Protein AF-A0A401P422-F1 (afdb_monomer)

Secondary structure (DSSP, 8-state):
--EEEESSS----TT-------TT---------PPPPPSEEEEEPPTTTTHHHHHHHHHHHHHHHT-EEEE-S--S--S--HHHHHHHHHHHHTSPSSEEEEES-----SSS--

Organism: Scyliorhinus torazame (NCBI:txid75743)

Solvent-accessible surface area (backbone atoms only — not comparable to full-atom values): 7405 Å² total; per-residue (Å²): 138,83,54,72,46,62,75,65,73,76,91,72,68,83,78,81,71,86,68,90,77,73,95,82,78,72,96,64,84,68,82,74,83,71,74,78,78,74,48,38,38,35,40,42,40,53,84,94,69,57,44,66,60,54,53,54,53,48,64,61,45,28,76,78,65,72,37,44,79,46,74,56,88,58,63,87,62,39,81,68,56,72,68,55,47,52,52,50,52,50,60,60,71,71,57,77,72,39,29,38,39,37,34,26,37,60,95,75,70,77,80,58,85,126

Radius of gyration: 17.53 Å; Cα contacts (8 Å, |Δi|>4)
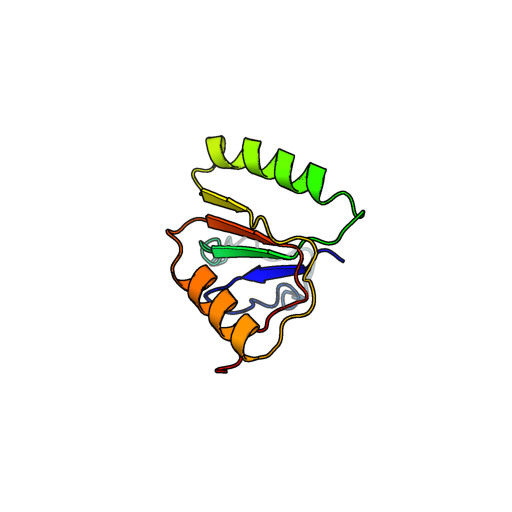: 115; chains: 1; bounding box: 35×42×49 Å

InterPro domains:
  IPR005331 Sulfotransferase [PF03567] (40-110)
  IPR007734 Hepara
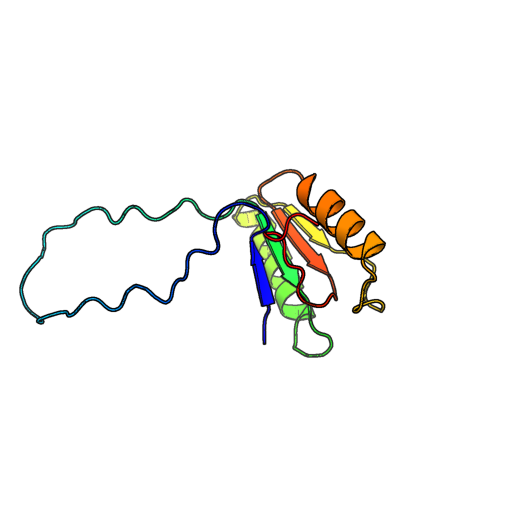n sulphate 2-O-sulfotransferase [PTHR12129] (13-111)
  IPR027417 P-loop containing nucleoside triphosphate hydrolase [G3DSA:3.40.50.300] (39-114)

Structure (mmCIF, N/CA/C/O backbone):
data_AF-A0A401P422-F1
#
_entry.id   AF-A0A401P422-F1
#
loop_
_atom_site.group_PDB
_atom_site.id
_atom_si
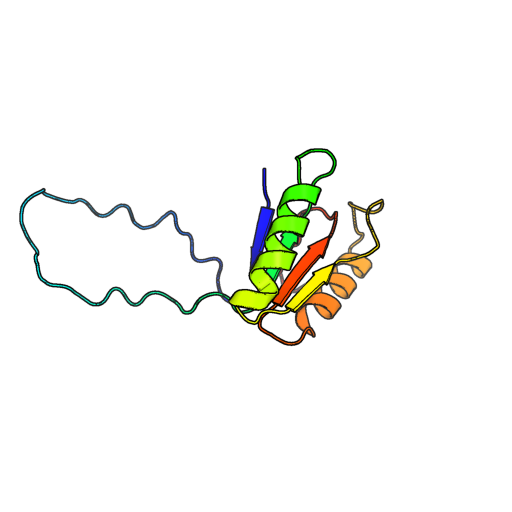te.type_symbol
_atom_site.label_atom_id
_atom_site.label_alt_id
_atom_site.label_comp_id
_atom_site.label_asym_id
_atom_site.label_entity_id
_atom_site.label_seq_id
_atom_site.pdbx_PDB_ins_code
_atom_site.Cartn_x
_atom_site.Cartn_y
_atom_site.Cartn_z
_atom_site.occupancy
_atom_site.B_iso_or_equiv
_atom_site.auth_seq_id
_atom_site.auth_comp_id
_atom_site.auth_asym_id
_atom_site.auth_atom_id
_atom_site.pdbx_PDB_model_num
ATOM 1 N N . ARG A 1 1 ? 1.145 -16.216 -4.097 1.00 33.53 1 ARG A N 1
ATOM 2 C CA . ARG A 1 1 ? 2.088 -15.574 -3.153 1.00 33.53 1 ARG A CA 1
ATOM 3 C C . ARG A 1 1 ? 1.521 -14.194 -2.841 1.00 33.53 1 ARG A C 1
ATOM 5 O O . ARG A 1 1 ? 1.318 -13.428 -3.774 1.00 33.53 1 ARG A O 1
ATOM 12 N N . ILE A 1 2 ? 1.088 -13.964 -1.602 1.00 34.12 2 ILE A N 1
ATOM 13 C CA . ILE A 1 2 ? 0.589 -12.670 -1.123 1.00 34.12 2 ILE A CA 1
ATOM 14 C C . ILE A 1 2 ? 1.721 -12.125 -0.259 1.00 34.12 2 ILE A C 1
ATOM 16 O O . ILE A 1 2 ? 1.991 -12.694 0.793 1.00 34.12 2 ILE A O 1
ATOM 20 N N . ASP A 1 3 ? 2.422 -11.101 -0.740 1.00 38.41 3 ASP A N 1
ATOM 21 C CA . ASP A 1 3 ? 3.537 -10.511 -0.004 1.00 38.41 3 ASP A CA 1
ATOM 22 C C . ASP A 1 3 ? 3.002 -9.308 0.778 1.00 38.41 3 ASP A C 1
ATOM 24 O O . ASP A 1 3 ? 2.669 -8.262 0.213 1.00 38.41 3 ASP A O 1
ATOM 28 N N . VAL A 1 4 ? 2.858 -9.496 2.086 1.00 50.25 4 VAL A N 1
ATOM 29 C CA . VAL A 1 4 ? 2.518 -8.442 3.041 1.00 50.25 4 VAL A CA 1
ATOM 30 C C . VAL A 1 4 ? 3.801 -8.065 3.772 1.00 50.25 4 VAL A C 1
ATOM 32 O O . VAL A 1 4 ? 4.464 -8.937 4.327 1.00 50.25 4 VAL A O 1
ATOM 35 N N . ALA A 1 5 ? 4.169 -6.787 3.744 1.00 52.06 5 ALA A N 1
ATOM 36 C CA . ALA A 1 5 ? 5.348 -6.266 4.430 1.00 52.06 5 ALA A CA 1
ATOM 37 C C . ALA A 1 5 ? 4.933 -5.251 5.503 1.00 52.06 5 ALA A C 1
ATOM 39 O O . ALA A 1 5 ? 4.087 -4.393 5.259 1.00 52.06 5 ALA A O 1
ATOM 40 N N . THR A 1 6 ? 5.534 -5.334 6.687 1.00 48.81 6 THR A N 1
ATOM 41 C CA . THR A 1 6 ? 5.358 -4.356 7.770 1.00 48.81 6 THR A CA 1
ATOM 42 C C . THR A 1 6 ? 6.445 -3.294 7.638 1.00 48.81 6 THR A C 1
ATOM 44 O O . THR A 1 6 ? 7.629 -3.630 7.663 1.00 48.81 6 THR A O 1
ATOM 47 N N . ALA A 1 7 ? 6.071 -2.023 7.459 1.00 46.56 7 ALA A N 1
ATOM 48 C CA . ALA A 1 7 ? 7.039 -0.967 7.137 1.00 46.56 7 ALA A CA 1
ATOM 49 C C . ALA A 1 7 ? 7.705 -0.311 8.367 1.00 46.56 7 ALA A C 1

* Task prompt
Reproduce the data above word for word, but leave the images out.

* Your response
Protein AF-A0A401P422-F1 (afdb_monomer)

Secondary structure (DSSP, 8-state):
--EEEESSS----TT-------TT---------PPPPPSEEEEEPPTTTTHHHHHHHHHHHHHHHT-EEEE-S--S--S--HHHHHHHHHHHHTSPSSEEEEES-----SSS--

Organism: Scyliorhinus torazame (NCBI:txid75743)

Solvent-accessible surface area (backbone atoms only — not comparable to full-atom values): 7405 Å² total; per-residue (Å²): 138,83,54,72,46,62,75,65,73,76,91,72,68,83,78,81,71,86,68,90,77,73,95,82,78,72,96,64,84,68,82,74,83,71,74,78,78,74,48,38,38,35,40,42,40,53,84,94,69,57,44,66,60,54,53,54,53,48,64,61,45,28,76,78,65,72,37,44,79,46,74,56,88,58,63,87,62,39,81,68,56,72,68,55,47,52,52,50,52,50,60,60,71,71,57,77,72,39,29,38,39,37,34,26,37,60,95,75,70,77,80,58,85,126

Radius of gyration: 17.53 Å; Cα contacts (8 Å, |Δi|>4)
: 115; chains: 1; bounding box: 35×42×49 Å

InterPro domains:
  IPR005331 Sulfotransferase [PF03567] (40-110)
  IPR007734 Hepara
n sulphate 2-O-sulfotransferase [PTHR12129] (13-111)
  IPR027417 P-loop containing nucleoside triphosphate hydrolase [G3DSA:3.40.50.300] (39-114)

Structure (mmCIF, N/CA/C/O backbone):
data_AF-A0A401P422-F1
#
_entry.id   AF-A0A401P422-F1
#
loop_
_atom_site.group_PDB
_atom_site.id
_atom_si
te.type_symbol
_atom_site.label_atom_id
_atom_site.label_alt_id
_atom_site.label_comp_id
_atom_site.label_asym_id
_atom_site.label_entity_id
_atom_site.label_seq_id
_atom_site.pdbx_PDB_ins_code
_atom_site.Cartn_x
_atom_site.Cartn_y
_atom_site.Cartn_z
_atom_site.occupancy
_atom_site.B_iso_or_equiv
_atom_site.auth_seq_id
_atom_site.auth_comp_id
_atom_site.auth_asym_id
_atom_site.auth_atom_id
_atom_site.pdbx_PDB_model_num
ATOM 1 N N . ARG A 1 1 ? 1.145 -16.216 -4.097 1.00 33.53 1 ARG A N 1
ATOM 2 C CA . ARG A 1 1 ? 2.088 -15.574 -3.153 1.00 33.53 1 ARG A CA 1
ATOM 3 C C . ARG A 1 1 ? 1.521 -14.194 -2.841 1.00 33.53 1 ARG A C 1
ATOM 5 O O . ARG A 1 1 ? 1.318 -13.428 -3.774 1.00 33.53 1 ARG A O 1
ATOM 12 N N . ILE A 1 2 ? 1.088 -13.964 -1.602 1.00 34.12 2 ILE A N 1
ATOM 13 C CA . ILE A 1 2 ? 0.589 -12.670 -1.123 1.00 34.12 2 ILE A CA 1
ATOM 14 C C . ILE A 1 2 ? 1.721 -12.125 -0.259 1.00 34.12 2 ILE A C 1
ATOM 16 O O . ILE A 1 2 ? 1.991 -12.694 0.793 1.00 34.12 2 ILE A O 1
ATOM 20 N N . ASP A 1 3 ? 2.422 -11.101 -0.740 1.00 38.41 3 ASP A N 1
ATOM 21 C CA . ASP A 1 3 ? 3.537 -10.511 -0.004 1.00 38.41 3 ASP A CA 1
ATOM 22 C C . ASP A 1 3 ? 3.002 -9.308 0.778 1.00 38.41 3 ASP A C 1
ATOM 24 O O . ASP A 1 3 ? 2.669 -8.262 0.213 1.00 38.41 3 ASP A O 1
ATOM 28 N N . VAL A 1 4 ? 2.858 -9.496 2.086 1.00 50.25 4 VAL A N 1
ATOM 29 C CA . VAL A 1 4 ? 2.518 -8.442 3.041 1.00 50.25 4 VAL A CA 1
ATOM 30 C C . VAL A 1 4 ? 3.801 -8.065 3.772 1.00 50.25 4 VAL A C 1
ATOM 32 O O . VAL A 1 4 ? 4.464 -8.937 4.327 1.00 50.25 4 VAL A O 1
ATOM 35 N N . ALA A 1 5 ? 4.169 -6.787 3.744 1.00 52.06 5 ALA A N 1
ATOM 36 C CA . ALA A 1 5 ? 5.348 -6.266 4.430 1.00 52.06 5 ALA A CA 1
ATOM 37 C C . ALA A 1 5 ? 4.933 -5.251 5.503 1.00 52.06 5 ALA A C 1
ATOM 39 O O . ALA A 1 5 ? 4.087 -4.393 5.259 1.00 52.06 5 ALA A O 1
ATOM 40 N N . THR A 1 6 ? 5.534 -5.334 6.687 1.00 48.81 6 THR A N 1
ATOM 41 C CA . THR A 1 6 ? 5.358 -4.356 7.770 1.00 48.81 6 THR A CA 1
ATOM 42 C C . THR A 1 6 ? 6.445 -3.294 7.638 1.00 48.81 6 THR A C 1
ATOM 44 O O . THR A 1 6 ? 7.629 -3.630 7.663 1.00 48.81 6 THR A O 1
ATOM 47 N N . ALA A 1 7 ? 6.071 -2.023 7.459 1.00 46.56 7 ALA A N 1
ATOM 48 C CA . ALA A 1 7 ? 7.039 -0.967 7.137 1.00 46.56 7 ALA A CA 1
ATOM 49 C C . ALA A 1 7 ? 7.705 -0.311 8.367 1.00 46.56 7 ALA A C 1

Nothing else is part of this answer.